2人になったのを確認して紗矢華は古城に声をかけてきた。どうやら昨日の帰りのことを気にしているらしい。

「いいんだよ、それよりまだ抜けないのか?その癖」過ぎたことはあまり気にしない質の古城は簡単に紗矢華を許し、またフルネームで自分の名前を呼んでいることを指摘する。

「あ、その…まだ恥ずかしいっていうか…」

「嫌だったらそのままでいいからな、ほんと」

「嫌じゃないわよ!」気遣ったつもりがなぜか怒られて古城はどうしたらいいか分からなくなる。

「いいから、行くわよ」

「そうだな」その話はもう終わりだと言わんばかりに外へと出て行った紗矢華に続き古城も外に出る。こうして、2人で外を歩くのも少し前までは考えられなかったが慣れてしまったものだ。

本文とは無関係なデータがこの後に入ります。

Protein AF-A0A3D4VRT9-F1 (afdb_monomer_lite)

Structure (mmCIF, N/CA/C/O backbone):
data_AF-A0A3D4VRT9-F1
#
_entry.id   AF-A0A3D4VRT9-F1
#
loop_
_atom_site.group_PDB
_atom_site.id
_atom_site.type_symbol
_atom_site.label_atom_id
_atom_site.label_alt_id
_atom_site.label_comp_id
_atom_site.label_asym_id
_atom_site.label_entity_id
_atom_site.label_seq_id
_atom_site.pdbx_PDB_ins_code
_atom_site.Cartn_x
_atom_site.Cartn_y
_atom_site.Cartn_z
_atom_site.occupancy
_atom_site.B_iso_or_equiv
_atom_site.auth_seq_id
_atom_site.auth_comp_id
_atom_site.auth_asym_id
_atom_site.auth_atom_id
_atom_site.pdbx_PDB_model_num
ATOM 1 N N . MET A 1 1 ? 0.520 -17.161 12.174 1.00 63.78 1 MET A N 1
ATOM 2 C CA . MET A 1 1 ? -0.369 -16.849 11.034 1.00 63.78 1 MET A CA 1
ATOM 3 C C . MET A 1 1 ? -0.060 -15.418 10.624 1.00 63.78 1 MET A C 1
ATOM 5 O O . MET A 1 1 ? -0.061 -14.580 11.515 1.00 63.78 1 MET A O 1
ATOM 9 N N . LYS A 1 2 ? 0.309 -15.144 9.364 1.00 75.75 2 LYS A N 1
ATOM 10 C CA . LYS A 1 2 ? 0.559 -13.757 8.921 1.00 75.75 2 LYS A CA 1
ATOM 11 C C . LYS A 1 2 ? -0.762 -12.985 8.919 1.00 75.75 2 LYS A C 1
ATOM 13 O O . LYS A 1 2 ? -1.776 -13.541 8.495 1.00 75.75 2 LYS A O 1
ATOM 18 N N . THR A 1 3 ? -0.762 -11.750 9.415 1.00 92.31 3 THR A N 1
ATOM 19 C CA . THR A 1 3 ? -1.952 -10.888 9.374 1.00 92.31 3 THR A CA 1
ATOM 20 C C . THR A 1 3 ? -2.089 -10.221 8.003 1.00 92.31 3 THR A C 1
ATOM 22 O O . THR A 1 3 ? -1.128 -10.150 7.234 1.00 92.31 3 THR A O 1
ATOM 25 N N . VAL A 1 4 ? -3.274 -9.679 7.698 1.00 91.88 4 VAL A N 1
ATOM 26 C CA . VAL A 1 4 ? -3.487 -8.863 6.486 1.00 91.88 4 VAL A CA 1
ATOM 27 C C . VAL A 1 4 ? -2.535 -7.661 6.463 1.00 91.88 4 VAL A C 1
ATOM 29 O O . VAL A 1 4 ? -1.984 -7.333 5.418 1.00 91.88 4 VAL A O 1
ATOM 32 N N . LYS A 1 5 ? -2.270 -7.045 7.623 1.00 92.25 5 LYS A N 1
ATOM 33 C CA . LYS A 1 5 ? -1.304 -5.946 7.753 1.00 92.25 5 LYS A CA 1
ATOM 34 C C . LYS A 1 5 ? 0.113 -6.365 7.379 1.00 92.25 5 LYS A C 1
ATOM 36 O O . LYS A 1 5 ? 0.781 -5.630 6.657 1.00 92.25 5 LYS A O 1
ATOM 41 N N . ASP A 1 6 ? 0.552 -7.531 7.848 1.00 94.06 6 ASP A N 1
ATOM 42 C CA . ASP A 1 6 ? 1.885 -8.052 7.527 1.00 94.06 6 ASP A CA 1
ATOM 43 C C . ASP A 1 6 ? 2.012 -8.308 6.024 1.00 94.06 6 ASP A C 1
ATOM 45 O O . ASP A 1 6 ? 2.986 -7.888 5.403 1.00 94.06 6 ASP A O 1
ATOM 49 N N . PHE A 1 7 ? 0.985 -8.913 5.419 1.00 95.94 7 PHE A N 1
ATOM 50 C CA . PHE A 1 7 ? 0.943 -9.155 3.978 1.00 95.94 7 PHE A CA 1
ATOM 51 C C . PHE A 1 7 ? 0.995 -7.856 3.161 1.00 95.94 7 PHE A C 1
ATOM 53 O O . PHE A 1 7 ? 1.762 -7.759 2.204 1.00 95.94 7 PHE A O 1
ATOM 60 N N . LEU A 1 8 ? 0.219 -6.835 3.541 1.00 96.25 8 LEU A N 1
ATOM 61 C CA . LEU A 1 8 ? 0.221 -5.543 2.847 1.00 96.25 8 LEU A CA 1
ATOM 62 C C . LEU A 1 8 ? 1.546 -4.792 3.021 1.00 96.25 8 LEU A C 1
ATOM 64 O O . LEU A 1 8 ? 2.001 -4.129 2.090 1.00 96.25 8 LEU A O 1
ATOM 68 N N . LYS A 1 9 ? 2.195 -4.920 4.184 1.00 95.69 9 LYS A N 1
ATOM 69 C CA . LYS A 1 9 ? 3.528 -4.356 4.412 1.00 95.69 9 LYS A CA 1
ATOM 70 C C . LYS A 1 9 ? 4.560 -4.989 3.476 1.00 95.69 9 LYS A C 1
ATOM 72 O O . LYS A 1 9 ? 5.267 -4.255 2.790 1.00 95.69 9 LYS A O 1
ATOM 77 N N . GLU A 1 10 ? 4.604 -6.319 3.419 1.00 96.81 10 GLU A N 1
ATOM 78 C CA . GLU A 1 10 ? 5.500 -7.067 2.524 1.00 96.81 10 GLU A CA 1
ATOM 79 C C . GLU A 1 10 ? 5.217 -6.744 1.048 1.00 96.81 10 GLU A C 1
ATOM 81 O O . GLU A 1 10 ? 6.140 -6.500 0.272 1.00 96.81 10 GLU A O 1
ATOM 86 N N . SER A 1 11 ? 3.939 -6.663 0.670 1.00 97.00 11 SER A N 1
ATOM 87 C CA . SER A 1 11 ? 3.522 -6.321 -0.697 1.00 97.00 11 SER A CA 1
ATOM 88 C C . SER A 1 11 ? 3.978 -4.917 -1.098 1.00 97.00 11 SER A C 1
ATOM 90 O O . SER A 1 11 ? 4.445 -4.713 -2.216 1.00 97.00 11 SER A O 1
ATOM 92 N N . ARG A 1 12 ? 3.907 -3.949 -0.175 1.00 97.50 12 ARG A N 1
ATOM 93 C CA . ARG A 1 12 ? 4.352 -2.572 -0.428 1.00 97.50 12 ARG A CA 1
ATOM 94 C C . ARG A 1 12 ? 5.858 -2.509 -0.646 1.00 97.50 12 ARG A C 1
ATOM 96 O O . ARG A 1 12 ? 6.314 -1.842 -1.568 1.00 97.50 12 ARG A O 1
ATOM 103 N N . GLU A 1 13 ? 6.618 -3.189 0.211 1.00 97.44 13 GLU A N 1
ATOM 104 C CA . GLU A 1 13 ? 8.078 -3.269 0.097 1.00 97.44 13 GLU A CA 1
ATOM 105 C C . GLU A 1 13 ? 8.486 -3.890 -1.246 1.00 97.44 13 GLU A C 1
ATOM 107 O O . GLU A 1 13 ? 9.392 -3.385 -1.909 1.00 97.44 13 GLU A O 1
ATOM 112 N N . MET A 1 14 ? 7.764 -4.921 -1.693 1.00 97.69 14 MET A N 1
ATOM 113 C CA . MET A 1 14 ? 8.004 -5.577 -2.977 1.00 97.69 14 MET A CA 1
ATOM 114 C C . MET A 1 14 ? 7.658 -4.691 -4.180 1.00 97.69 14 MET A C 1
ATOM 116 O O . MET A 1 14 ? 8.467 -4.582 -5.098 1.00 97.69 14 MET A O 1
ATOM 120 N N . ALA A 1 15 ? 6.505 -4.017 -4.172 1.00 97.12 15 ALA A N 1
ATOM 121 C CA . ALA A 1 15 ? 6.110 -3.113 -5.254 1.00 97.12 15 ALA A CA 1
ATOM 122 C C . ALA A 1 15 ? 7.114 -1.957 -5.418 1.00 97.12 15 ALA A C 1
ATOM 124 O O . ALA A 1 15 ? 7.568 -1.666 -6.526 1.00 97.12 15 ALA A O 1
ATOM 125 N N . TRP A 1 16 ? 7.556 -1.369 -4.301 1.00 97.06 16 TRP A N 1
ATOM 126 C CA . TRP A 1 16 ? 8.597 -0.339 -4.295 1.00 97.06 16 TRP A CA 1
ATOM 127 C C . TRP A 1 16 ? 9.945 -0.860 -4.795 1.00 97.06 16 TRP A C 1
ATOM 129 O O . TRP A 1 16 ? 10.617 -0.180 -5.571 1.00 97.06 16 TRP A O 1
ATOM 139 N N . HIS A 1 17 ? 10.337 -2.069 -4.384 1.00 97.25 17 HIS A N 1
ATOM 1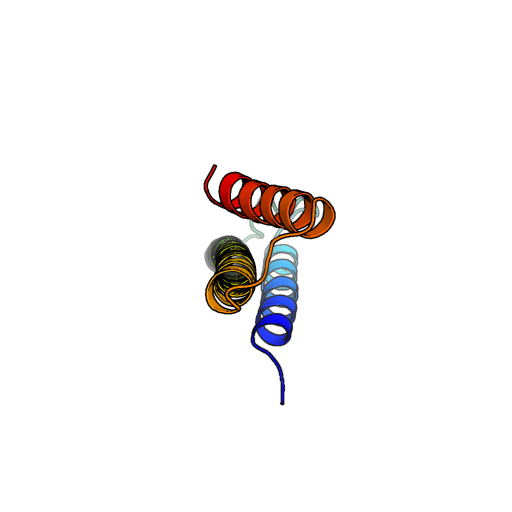40 C CA . HIS A 1 17 ? 11.553 -2.709 -4.878 1.00 97.25 17 HIS A CA 1
ATOM 141 C C . HIS A 1 17 ? 11.503 -2.905 -6.397 1.00 97.25 17 HIS A C 1
ATOM 143 O O . HIS A 1 17 ? 12.437 -2.519 -7.097 1.00 97.25 17 HIS A O 1
ATOM 149 N N . ASN A 1 18 ? 10.391 -3.428 -6.915 1.00 97.06 18 ASN A N 1
ATOM 150 C CA . ASN A 1 18 ? 10.184 -3.628 -8.347 1.00 97.06 18 ASN A CA 1
ATOM 151 C C . ASN A 1 18 ? 10.272 -2.303 -9.109 1.00 97.06 18 ASN A C 1
ATOM 153 O O . ASN A 1 18 ? 11.018 -2.193 -10.083 1.00 97.06 18 ASN A O 1
ATOM 157 N N . ARG A 1 19 ? 9.595 -1.264 -8.612 1.00 97.31 19 ARG A N 1
ATOM 158 C CA . ARG A 1 19 ? 9.639 0.074 -9.210 1.00 97.31 19 ARG A CA 1
ATOM 159 C C . ARG A 1 19 ? 11.053 0.643 -9.255 1.00 97.31 19 ARG A C 1
ATOM 161 O O . ARG A 1 19 ? 11.447 1.220 -10.267 1.00 97.31 19 ARG A O 1
ATOM 168 N N . LEU A 1 20 ? 11.839 0.440 -8.198 1.00 97.31 20 LEU A N 1
ATOM 169 C CA . LEU A 1 20 ? 13.249 0.824 -8.173 1.00 97.31 20 LEU A CA 1
ATOM 170 C C . LEU A 1 20 ? 14.072 0.038 -9.204 1.00 97.31 20 LEU A C 1
ATOM 172 O O . LEU A 1 20 ? 14.862 0.632 -9.938 1.00 97.31 20 LEU A O 1
ATOM 176 N N . CYS A 1 21 ? 13.878 -1.280 -9.290 1.00 96.81 21 CYS A N 1
ATOM 177 C CA . CYS A 1 21 ? 14.598 -2.149 -10.223 1.00 96.81 21 CYS A CA 1
ATOM 178 C C . CYS A 1 21 ? 14.330 -1.804 -11.691 1.00 96.81 21 CYS A C 1
ATOM 180 O O . CYS A 1 21 ? 15.260 -1.829 -12.502 1.00 96.81 21 CYS A O 1
ATOM 182 N N . TYR A 1 22 ? 13.082 -1.473 -12.025 1.00 98.00 22 TYR A N 1
ATOM 183 C CA . TYR A 1 22 ? 12.663 -1.139 -13.388 1.00 98.00 22 TYR A CA 1
ATOM 184 C C . TYR A 1 22 ? 12.849 0.337 -13.735 1.00 98.00 22 TYR A C 1
ATOM 186 O O . TYR A 1 22 ? 12.638 0.725 -14.881 1.00 98.00 22 TYR A O 1
ATOM 194 N N . SER A 1 23 ? 13.273 1.160 -12.778 1.00 96.94 23 SER A N 1
ATOM 195 C CA . SER A 1 23 ? 13.620 2.555 -13.017 1.00 96.94 23 SER A CA 1
ATOM 196 C C . SER A 1 23 ? 15.041 2.702 -13.570 1.00 96.94 23 SER A C 1
ATOM 198 O O . SER A 1 23 ? 15.951 1.913 -13.272 1.00 96.94 23 SER A O 1
ATOM 200 N N . LYS A 1 24 ? 15.261 3.765 -14.350 1.00 96.31 24 LYS A N 1
ATOM 201 C CA . LYS A 1 24 ? 16.613 4.244 -14.695 1.00 96.31 24 LYS A CA 1
ATOM 202 C C . LYS A 1 24 ? 17.131 5.338 -13.756 1.00 96.31 24 LYS A C 1
ATOM 204 O O . LYS A 1 24 ? 18.305 5.688 -13.827 1.00 96.31 24 LYS A O 1
ATOM 209 N N . THR A 1 25 ? 16.282 5.875 -12.880 1.00 93.12 25 THR A N 1
ATOM 210 C CA . THR A 1 25 ? 16.645 6.905 -11.893 1.00 93.12 25 THR A CA 1
ATOM 211 C C . THR A 1 25 ? 16.345 6.440 -10.466 1.00 93.12 25 THR A C 1
ATOM 213 O O . THR A 1 25 ? 15.416 5.667 -10.22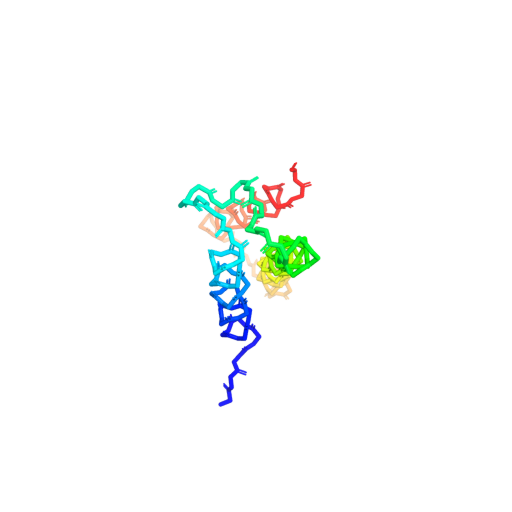4 1.00 93.12 25 THR A O 1
ATOM 216 N N . TYR A 1 26 ? 17.068 6.979 -9.484 1.00 90.56 26 TYR A N 1
ATOM 217 C CA . TYR A 1 26 ? 16.731 6.765 -8.070 1.00 90.56 26 TYR A CA 1
ATOM 218 C C . TYR A 1 26 ? 15.422 7.445 -7.648 1.00 90.56 26 TYR A C 1
ATOM 220 O O . TYR A 1 26 ? 14.823 7.047 -6.656 1.00 90.56 26 TYR A O 1
ATOM 228 N N . LEU A 1 27 ? 14.959 8.444 -8.407 1.00 93.38 27 LEU A N 1
ATOM 229 C CA . LEU A 1 27 ? 13.666 9.088 -8.175 1.00 93.38 27 LEU A CA 1
ATOM 230 C C . LEU A 1 27 ? 12.485 8.207 -8.599 1.00 93.38 27 LEU A C 1
ATOM 232 O O . LEU A 1 27 ? 11.347 8.553 -8.299 1.00 93.38 27 LEU A O 1
ATOM 236 N N . MET A 1 28 ? 12.738 7.082 -9.283 1.00 95.12 28 MET A N 1
ATOM 237 C CA . MET A 1 28 ? 11.698 6.138 -9.710 1.00 95.12 28 MET A CA 1
ATOM 238 C C . MET A 1 28 ? 10.593 6.806 -10.537 1.00 95.12 28 MET A C 1
ATOM 240 O O . MET A 1 28 ? 9.414 6.453 -10.433 1.00 95.12 28 MET A O 1
ATOM 244 N N . ASN A 1 29 ? 10.979 7.815 -11.318 1.00 94.50 29 ASN A N 1
ATOM 245 C CA . ASN A 1 29 ? 10.083 8.635 -12.125 1.00 94.50 29 ASN A CA 1
ATOM 246 C C . ASN A 1 29 ? 10.104 8.253 -13.610 1.00 94.50 29 ASN A C 1
ATOM 248 O O . ASN A 1 29 ? 9.239 8.703 -14.352 1.00 94.50 29 ASN A O 1
ATOM 252 N N . GLU A 1 30 ? 11.063 7.433 -14.046 1.00 96.25 30 GLU A N 1
ATOM 253 C CA . GLU A 1 30 ? 11.201 7.035 -15.445 1.00 96.25 30 GLU A CA 1
ATOM 254 C C . GLU A 1 30 ? 11.666 5.580 -15.572 1.00 96.25 30 GLU A C 1
ATOM 256 O O . GLU A 1 30 ? 12.585 5.142 -14.872 1.00 96.25 30 GLU A O 1
ATOM 261 N N . ALA A 1 31 ? 11.070 4.854 -16.518 1.00 97.38 31 ALA A N 1
ATOM 262 C CA . ALA A 1 31 ? 11.419 3.471 -16.804 1.00 97.38 31 ALA A CA 1
ATOM 263 C C . ALA A 1 31 ? 12.834 3.328 -17.389 1.00 97.38 31 ALA A C 1
ATOM 265 O O . ALA A 1 31 ? 13.334 4.191 -18.120 1.00 97.38 31 ALA A O 1
ATOM 266 N N . ARG A 1 32 ? 13.468 2.198 -17.078 1.00 97.12 32 ARG A N 1
ATOM 267 C CA . ARG A 1 32 ? 14.645 1.677 -17.774 1.00 97.12 32 ARG A CA 1
ATOM 268 C C . ARG A 1 32 ? 14.230 1.106 -19.126 1.00 97.12 32 ARG A C 1
ATOM 270 O O . ARG A 1 32 ? 13.177 0.484 -19.228 1.00 97.12 32 ARG A O 1
ATOM 277 N N . GLU A 1 33 ? 15.086 1.289 -20.128 1.00 97.12 33 GLU A N 1
ATOM 278 C CA . GLU A 1 33 ? 14.872 0.765 -21.478 1.00 97.12 33 GLU A CA 1
ATOM 279 C C . GLU A 1 33 ? 14.613 -0.750 -21.454 1.00 97.12 33 GLU A C 1
ATOM 281 O O . GLU A 1 33 ? 15.349 -1.510 -20.812 1.00 97.12 33 GLU A O 1
ATOM 286 N N . GLY A 1 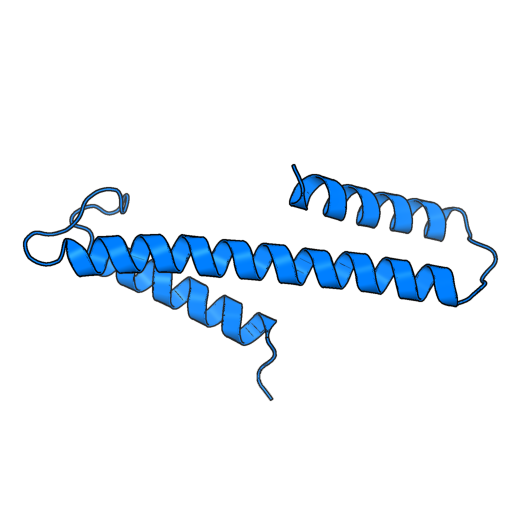34 ? 13.536 -1.175 -22.116 1.00 97.62 34 GLY A N 1
ATOM 287 C CA . GLY A 1 34 ? 13.094 -2.570 -22.170 1.00 97.62 34 GLY A CA 1
ATOM 288 C C . GLY A 1 34 ? 12.341 -3.053 -20.924 1.00 97.62 34 GLY A C 1
ATOM 289 O O . GLY A 1 34 ? 11.977 -4.227 -20.851 1.00 97.62 34 GLY A O 1
ATOM 290 N N . CYS A 1 35 ? 12.110 -2.181 -19.938 1.00 97.19 35 CYS A N 1
ATOM 291 C CA . CYS A 1 35 ? 11.354 -2.475 -18.716 1.00 97.19 35 CYS A CA 1
ATOM 292 C C . CYS A 1 35 ? 10.077 -1.631 -18.588 1.00 97.19 35 CYS A C 1
ATOM 294 O O . CYS A 1 35 ? 9.487 -1.609 -17.514 1.00 97.19 35 CYS A O 1
ATOM 296 N N . GLU A 1 36 ? 9.634 -0.937 -19.637 1.00 98.00 36 GLU A N 1
ATOM 297 C CA . GLU A 1 36 ? 8.560 0.065 -19.588 1.00 98.00 36 GLU A CA 1
ATOM 298 C C . GLU A 1 36 ? 7.272 -0.509 -19.001 1.00 98.00 36 GLU A C 1
ATOM 300 O O . GLU A 1 36 ? 6.726 0.029 -18.041 1.00 98.00 36 GLU A O 1
ATOM 305 N N . ARG A 1 37 ? 6.847 -1.672 -19.501 1.00 98.00 37 ARG A N 1
ATOM 306 C CA . ARG A 1 37 ? 5.649 -2.354 -19.004 1.00 98.00 37 ARG A CA 1
ATOM 307 C C . ARG A 1 37 ? 5.795 -2.818 -17.553 1.00 98.00 37 ARG A C 1
ATOM 309 O O . ARG A 1 37 ? 4.869 -2.666 -16.771 1.00 98.00 37 ARG A O 1
ATOM 316 N N . LEU A 1 38 ? 6.960 -3.357 -17.189 1.00 97.88 38 LEU A N 1
ATOM 317 C CA . LEU A 1 38 ? 7.237 -3.807 -15.819 1.00 97.88 38 LEU A CA 1
ATOM 318 C C . LEU A 1 38 ? 7.274 -2.625 -14.842 1.00 97.88 38 LEU A C 1
ATOM 320 O O . LEU A 1 38 ? 6.810 -2.733 -13.709 1.00 97.88 38 LEU A O 1
ATOM 324 N N . PHE A 1 39 ? 7.797 -1.485 -15.291 1.00 97.94 39 PHE A N 1
ATOM 325 C CA . PHE A 1 39 ? 7.782 -0.242 -14.542 1.00 97.94 39 PHE A CA 1
ATOM 326 C C . PHE A 1 39 ? 6.347 0.262 -14.347 1.00 97.94 39 PHE A C 1
ATOM 328 O O . PHE A 1 39 ? 5.961 0.521 -13.211 1.00 97.94 39 PHE A O 1
ATOM 335 N N . GLU A 1 40 ? 5.534 0.328 -15.404 1.00 97.81 40 GLU A N 1
ATOM 336 C CA . GLU A 1 40 ? 4.115 0.705 -15.308 1.00 97.81 40 GLU A CA 1
ATOM 337 C C . GLU A 1 40 ? 3.326 -0.212 -14.365 1.00 97.81 40 GLU A C 1
ATOM 339 O O . GLU A 1 40 ? 2.586 0.277 -13.509 1.00 97.81 40 GLU A O 1
ATOM 344 N N . ASP A 1 41 ? 3.520 -1.527 -14.478 1.00 97.88 41 ASP A N 1
ATOM 345 C CA . ASP A 1 41 ? 2.885 -2.504 -13.593 1.00 97.88 41 ASP A CA 1
ATOM 346 C C . ASP A 1 41 ? 3.327 -2.280 -12.136 1.00 97.88 41 ASP A C 1
ATOM 348 O O . ASP A 1 41 ? 2.486 -2.209 -11.244 1.00 97.88 41 ASP A O 1
ATOM 352 N N . SER A 1 42 ? 4.619 -2.032 -11.884 1.00 97.62 42 SER A N 1
ATOM 353 C CA . SER A 1 42 ? 5.113 -1.747 -10.528 1.00 97.62 42 SER A CA 1
ATOM 354 C C . SER A 1 42 ? 4.590 -0.430 -9.936 1.00 97.62 42 SER A C 1
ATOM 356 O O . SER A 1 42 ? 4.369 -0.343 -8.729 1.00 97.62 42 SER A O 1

大した会話もせず教室に着いた2人はそれぞれの席へと向かい周りの友達と会話に花を咲かせる。

不器用な紗矢華だが古城や浅葱の頑張りもあり数人の友達はすでに出来ていた。

担任の那月が入ってき、事務的にホームルームを終わらせたところで始業のチャイムが鳴った。

 

4コマの授業を受け、昼休みになり他の生徒達が騒がしく昼食を取っているときだった。古城は授業中に届いたと思わしきメールを見つけ内容を確認する。大体の内容を頭に入れた古城は素早く紗矢華をアイコンタクトで呼び出した。

自動販売機の横のベンチに座り、2人は周りに誰もいないことを確認する。

「どうしたのよ、いきなり」

「人工島管理公社から調査の結果が送られてきた」そう言いながら古城は紗矢華の方へとメールの内容を向けた。

そのメールに書いてあったのは、レイハーネの家族構成や貴族としての功績や戦績といったものから周囲からの評価、そして古城達にとって一番大事な彼女の眷獣の能力など多岐にわたった。

「この能力、直接的な攻撃力はないけど旧き世代同士の直系だけあって凄い能力ね」メールの内容を見ながら紗矢華は微妙な顔をする。

レイハーネの持つ眷獣は旧き世代の直系子孫としては数が少なく、たった3体しかいない。しかし、触れた相手を意のままに操ることが出来る魅了(チャーム)系能力の麗楼(オニロポロス)自分の魔力や外部の魔力源から魔力を吸収し対象とのリンクを作り対象に魔力を供給する 意思を持つ武器(インテリジェント・ウエポン)権威の祝宴(エクソシア・ジョルティ)そして人1人分程までの物体を任意の場所へとテレポートさせる天啓への反逆(アポカリプス・プロドシア)どれも強力すぎる眷獣だ。

「そうなのか?」

「まったく、とにかくこれで彼女の手口は大体分かったわね」紗矢華はあまり相手の強さを理解出来ていない古城に呆れながらも話を進める。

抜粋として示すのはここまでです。